Hi @fbeghini, @franzosa !!!
I am getting 67.78% unaligned reads with HUMAnN 3.0 after nucleotide search tier. After the translated search (against uniref90_ec_filtered database) it reduced to 63.05%.
Is it very high amount and unlikely? If yes, what should I do?
What is a normal range of unaligned reads for this step?


What environment are your reads from?

I am working with gut metagenome.

That is a bit high for the gut in my experience. On a recent analysis of some gut metagenomes with HUMAnN 3 I saw ~55-75% of reads mapping to pangenomes (25-45% unmapped; IQRs).

What sequencing depth are you working with? If it’s particularly low it’s possible that many genes are failing to reach the 50% minimum coverage threshold and so their reads are treated as unmapped.

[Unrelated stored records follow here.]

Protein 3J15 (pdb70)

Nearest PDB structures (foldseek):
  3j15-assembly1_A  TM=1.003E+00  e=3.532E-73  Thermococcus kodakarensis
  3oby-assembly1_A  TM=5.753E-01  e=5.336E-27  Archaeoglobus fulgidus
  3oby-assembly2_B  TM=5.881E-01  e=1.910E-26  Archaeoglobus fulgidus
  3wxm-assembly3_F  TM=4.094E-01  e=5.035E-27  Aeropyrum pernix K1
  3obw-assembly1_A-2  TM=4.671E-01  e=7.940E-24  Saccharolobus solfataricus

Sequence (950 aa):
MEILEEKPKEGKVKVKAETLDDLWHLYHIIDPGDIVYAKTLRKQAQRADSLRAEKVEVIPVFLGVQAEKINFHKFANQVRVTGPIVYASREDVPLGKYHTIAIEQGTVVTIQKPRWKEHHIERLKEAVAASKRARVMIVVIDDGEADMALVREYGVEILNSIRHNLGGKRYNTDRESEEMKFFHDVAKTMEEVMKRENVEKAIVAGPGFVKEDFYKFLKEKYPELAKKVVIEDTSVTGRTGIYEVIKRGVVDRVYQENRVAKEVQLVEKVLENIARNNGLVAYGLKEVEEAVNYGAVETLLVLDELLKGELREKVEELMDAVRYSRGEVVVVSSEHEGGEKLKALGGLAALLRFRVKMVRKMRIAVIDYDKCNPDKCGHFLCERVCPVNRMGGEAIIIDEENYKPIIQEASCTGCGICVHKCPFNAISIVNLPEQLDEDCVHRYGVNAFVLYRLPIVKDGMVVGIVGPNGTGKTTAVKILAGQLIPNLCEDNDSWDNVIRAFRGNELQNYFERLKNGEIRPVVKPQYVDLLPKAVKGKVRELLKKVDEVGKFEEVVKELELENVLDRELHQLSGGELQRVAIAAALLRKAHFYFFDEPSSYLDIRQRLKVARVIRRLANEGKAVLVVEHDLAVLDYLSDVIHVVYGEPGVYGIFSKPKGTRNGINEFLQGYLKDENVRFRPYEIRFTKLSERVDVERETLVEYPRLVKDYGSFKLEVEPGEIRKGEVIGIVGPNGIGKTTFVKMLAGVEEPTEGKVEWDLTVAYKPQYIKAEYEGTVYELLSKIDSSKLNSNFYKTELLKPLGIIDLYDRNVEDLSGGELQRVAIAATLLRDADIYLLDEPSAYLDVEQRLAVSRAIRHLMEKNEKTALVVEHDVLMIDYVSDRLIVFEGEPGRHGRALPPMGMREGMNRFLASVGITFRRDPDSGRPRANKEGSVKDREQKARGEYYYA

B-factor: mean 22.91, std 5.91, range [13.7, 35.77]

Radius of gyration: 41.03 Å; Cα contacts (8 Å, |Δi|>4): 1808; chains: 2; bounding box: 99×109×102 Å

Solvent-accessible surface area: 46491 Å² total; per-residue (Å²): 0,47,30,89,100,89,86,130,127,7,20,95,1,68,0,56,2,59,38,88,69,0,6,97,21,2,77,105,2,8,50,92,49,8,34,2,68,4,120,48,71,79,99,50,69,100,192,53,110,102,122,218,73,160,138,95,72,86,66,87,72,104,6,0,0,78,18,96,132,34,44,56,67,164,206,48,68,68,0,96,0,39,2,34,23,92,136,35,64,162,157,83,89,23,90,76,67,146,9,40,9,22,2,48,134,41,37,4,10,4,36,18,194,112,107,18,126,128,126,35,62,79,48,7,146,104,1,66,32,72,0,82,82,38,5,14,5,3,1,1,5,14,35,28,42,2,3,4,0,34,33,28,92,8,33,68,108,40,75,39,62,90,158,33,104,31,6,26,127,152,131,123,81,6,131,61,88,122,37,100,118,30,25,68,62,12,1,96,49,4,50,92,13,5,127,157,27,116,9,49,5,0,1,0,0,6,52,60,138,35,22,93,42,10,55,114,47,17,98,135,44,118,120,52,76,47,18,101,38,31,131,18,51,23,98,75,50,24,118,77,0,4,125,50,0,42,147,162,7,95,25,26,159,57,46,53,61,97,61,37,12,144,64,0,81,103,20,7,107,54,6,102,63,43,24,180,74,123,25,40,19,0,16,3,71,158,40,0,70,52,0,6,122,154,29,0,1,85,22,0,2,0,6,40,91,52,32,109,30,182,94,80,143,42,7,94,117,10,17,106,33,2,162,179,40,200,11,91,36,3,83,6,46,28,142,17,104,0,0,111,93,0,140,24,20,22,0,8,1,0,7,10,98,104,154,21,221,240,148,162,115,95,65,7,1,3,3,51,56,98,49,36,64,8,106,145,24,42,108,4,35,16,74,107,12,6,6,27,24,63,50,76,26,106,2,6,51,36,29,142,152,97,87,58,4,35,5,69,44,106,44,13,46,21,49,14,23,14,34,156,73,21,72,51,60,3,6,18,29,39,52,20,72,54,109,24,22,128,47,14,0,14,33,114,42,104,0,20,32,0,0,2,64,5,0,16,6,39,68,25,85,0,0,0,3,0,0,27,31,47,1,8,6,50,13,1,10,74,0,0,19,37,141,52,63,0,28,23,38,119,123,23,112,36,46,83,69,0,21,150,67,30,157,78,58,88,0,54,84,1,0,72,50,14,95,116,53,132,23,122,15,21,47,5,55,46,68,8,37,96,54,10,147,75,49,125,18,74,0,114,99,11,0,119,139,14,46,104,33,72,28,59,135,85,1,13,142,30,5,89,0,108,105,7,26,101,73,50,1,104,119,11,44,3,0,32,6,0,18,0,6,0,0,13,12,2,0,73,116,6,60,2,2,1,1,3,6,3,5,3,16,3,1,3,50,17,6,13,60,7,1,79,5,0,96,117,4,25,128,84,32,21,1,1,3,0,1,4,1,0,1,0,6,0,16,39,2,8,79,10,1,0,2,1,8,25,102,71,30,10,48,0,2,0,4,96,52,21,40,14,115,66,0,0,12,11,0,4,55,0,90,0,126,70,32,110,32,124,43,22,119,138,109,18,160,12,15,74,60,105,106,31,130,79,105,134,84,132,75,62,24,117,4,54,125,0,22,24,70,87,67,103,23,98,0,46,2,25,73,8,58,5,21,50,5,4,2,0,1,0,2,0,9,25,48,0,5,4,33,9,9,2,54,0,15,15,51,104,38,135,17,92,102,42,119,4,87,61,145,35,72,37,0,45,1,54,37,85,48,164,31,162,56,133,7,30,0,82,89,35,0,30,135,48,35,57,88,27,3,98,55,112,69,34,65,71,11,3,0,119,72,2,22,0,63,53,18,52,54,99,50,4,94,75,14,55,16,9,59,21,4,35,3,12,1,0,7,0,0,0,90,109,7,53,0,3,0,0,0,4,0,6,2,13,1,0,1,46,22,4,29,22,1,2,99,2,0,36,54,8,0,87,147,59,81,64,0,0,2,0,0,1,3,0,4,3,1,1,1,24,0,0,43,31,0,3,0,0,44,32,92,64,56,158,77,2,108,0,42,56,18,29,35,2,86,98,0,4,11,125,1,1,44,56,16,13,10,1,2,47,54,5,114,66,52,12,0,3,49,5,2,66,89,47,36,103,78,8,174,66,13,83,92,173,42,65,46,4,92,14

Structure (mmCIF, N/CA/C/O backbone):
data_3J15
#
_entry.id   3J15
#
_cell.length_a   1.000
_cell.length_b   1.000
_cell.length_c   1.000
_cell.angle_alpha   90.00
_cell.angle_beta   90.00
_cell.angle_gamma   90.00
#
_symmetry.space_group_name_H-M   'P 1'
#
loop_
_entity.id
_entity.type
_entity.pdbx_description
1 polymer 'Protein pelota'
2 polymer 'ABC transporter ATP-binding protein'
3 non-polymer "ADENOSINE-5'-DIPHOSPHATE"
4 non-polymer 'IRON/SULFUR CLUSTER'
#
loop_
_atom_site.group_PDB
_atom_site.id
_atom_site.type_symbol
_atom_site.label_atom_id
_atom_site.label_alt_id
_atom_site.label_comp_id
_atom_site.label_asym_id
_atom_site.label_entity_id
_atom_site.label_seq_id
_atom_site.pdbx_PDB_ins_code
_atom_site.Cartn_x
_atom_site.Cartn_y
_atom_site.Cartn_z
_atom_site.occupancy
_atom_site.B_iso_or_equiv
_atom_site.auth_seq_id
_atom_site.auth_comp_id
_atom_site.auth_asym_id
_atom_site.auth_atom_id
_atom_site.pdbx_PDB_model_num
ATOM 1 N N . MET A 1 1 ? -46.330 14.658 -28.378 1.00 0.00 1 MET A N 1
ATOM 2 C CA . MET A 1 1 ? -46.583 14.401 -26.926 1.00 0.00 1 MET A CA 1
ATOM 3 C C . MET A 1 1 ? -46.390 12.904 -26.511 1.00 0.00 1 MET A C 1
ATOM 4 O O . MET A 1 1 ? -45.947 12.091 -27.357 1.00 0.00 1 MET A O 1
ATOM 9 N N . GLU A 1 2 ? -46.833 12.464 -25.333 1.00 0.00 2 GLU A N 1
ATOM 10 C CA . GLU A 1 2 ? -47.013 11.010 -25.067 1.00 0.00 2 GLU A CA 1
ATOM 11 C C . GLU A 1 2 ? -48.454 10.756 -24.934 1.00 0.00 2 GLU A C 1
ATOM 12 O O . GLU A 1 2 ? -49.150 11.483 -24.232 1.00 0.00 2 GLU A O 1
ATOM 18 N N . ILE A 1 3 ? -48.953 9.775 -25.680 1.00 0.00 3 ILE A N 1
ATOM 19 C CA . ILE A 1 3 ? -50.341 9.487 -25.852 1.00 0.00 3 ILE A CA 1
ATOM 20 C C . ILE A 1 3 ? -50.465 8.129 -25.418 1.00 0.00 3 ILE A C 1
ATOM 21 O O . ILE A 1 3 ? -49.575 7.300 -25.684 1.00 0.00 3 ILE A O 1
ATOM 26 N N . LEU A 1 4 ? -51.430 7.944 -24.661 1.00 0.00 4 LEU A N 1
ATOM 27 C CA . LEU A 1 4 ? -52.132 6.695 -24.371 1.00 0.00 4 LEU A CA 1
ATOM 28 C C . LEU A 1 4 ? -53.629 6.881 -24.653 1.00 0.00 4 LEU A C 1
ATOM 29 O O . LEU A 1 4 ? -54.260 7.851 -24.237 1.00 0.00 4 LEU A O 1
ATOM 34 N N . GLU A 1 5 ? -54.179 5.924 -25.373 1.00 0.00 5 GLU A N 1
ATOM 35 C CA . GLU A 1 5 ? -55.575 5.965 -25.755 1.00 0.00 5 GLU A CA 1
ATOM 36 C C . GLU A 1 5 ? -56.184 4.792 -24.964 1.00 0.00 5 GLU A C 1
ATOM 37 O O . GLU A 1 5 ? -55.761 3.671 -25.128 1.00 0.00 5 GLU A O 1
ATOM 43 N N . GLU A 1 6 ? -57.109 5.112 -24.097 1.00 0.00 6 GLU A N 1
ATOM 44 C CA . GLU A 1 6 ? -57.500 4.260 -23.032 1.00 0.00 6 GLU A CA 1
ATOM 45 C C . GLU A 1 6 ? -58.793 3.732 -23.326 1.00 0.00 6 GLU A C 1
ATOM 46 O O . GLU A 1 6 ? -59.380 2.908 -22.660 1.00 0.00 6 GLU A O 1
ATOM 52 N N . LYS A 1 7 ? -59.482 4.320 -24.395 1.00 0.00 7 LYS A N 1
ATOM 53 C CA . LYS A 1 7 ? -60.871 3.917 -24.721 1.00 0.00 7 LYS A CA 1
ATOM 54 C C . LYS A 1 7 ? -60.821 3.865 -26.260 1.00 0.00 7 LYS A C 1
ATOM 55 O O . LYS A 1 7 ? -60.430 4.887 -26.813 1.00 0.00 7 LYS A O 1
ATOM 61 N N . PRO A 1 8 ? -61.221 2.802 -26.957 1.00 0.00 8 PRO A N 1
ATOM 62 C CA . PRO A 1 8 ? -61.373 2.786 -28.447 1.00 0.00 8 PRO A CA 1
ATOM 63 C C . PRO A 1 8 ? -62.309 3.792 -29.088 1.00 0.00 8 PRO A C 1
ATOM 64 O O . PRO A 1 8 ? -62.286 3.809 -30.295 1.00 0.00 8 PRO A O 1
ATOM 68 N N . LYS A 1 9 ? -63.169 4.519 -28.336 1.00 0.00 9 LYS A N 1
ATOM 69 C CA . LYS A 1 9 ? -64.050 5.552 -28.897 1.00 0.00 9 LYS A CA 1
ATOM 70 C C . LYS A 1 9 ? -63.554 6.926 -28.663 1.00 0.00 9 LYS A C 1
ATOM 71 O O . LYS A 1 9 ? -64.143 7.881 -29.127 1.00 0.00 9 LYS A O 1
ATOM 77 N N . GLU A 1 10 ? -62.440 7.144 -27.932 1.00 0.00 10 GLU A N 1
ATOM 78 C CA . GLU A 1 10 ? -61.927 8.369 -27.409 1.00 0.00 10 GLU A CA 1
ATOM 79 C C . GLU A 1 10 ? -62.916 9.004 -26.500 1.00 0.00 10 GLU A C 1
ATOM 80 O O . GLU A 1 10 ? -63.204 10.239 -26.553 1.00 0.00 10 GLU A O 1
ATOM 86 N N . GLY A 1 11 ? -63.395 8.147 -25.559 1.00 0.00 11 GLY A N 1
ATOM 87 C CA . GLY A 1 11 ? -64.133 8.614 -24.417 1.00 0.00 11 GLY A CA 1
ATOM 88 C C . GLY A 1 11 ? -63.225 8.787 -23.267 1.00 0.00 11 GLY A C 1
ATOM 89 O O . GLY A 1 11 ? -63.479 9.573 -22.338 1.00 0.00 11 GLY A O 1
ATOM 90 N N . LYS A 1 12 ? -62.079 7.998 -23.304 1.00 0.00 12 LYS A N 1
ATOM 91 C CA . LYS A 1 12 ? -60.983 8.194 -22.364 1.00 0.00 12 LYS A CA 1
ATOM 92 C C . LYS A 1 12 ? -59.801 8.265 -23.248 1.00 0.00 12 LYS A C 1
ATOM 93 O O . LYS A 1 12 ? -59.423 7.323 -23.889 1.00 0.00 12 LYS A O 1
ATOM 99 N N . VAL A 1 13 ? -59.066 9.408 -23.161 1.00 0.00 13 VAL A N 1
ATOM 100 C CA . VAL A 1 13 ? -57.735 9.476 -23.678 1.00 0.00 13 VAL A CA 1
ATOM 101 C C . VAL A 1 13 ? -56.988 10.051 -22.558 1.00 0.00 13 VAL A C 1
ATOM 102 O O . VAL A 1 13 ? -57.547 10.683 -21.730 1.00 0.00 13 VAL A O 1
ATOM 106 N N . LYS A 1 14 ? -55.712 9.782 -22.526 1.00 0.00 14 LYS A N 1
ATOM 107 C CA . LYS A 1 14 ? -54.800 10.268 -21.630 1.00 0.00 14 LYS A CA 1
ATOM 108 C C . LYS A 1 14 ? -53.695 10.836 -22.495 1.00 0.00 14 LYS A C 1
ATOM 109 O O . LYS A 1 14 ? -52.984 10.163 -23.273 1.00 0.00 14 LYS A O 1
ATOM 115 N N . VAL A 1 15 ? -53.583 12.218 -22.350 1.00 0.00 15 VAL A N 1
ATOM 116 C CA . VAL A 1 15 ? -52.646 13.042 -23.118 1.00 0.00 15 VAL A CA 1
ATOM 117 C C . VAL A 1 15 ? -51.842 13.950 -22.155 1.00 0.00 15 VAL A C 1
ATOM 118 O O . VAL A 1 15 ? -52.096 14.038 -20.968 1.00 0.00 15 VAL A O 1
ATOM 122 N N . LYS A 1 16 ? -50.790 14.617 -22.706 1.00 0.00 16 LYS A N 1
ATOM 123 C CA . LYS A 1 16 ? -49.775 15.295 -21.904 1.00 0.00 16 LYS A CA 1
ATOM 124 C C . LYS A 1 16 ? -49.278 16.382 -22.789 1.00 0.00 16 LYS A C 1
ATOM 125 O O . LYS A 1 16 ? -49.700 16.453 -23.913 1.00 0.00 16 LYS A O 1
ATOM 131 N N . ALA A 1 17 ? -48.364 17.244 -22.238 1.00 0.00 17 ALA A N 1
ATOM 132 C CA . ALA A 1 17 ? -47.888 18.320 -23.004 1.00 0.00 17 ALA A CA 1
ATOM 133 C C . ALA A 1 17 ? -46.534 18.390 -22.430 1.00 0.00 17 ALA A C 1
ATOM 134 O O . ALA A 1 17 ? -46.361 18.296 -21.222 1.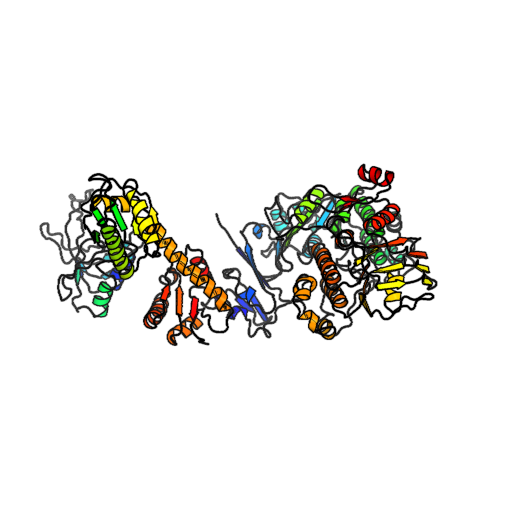00 0.00 17 ALA A O 1
ATOM 136 N N . GLU A 1 18 ? -45.496 18.494 -23.277 1.00 0.00 18 GLU A N 1
ATOM 137 C CA . GLU A 1 18 ? -44.173 18.683 -22.812 1.00 0.00 18 GLU A CA 1
ATOM 138 C C . GLU A 1 18 ? -43.514 19.871 -23.421 1.00 0.00 18 GLU A C 1
ATOM 139 O O . GLU A 1 18 ? -42.712 20.567 -22.776 1.00 0.00 18 GLU A O 1
ATOM 145 N N . THR A 1 19 ? -43.978 20.215 -24.643 1.00 0.00 19 THR A N 1
ATOM 146 C CA . THR A 1 19 ? -43.280 21.241 -25.466 1.00 0.00 19 THR A CA 1
ATOM 147 C C . THR A 1 19 ? -44.322 22.112 -26.132 1.00 0.00 19 THR A C 1
ATOM 148 O O . THR A 1 19 ? -45.528 21.788 -26.156 1.00 0.00 19 THR A O 1
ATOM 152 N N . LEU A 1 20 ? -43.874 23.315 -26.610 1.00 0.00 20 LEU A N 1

My files are of different size. Some are around 2 Gb and some like 4Gb around. Should I use files with same sequencing depth. Should I rarefy/normalize them before HUMAnN run? If yes, how to do that?


No need to rarefy. We tend to exclude files with very low sequencing depths (where something appears to have gone wrong, e.g. <1M reads) but otherwise you should be OK with variable depths (downstream normalization will correct for this).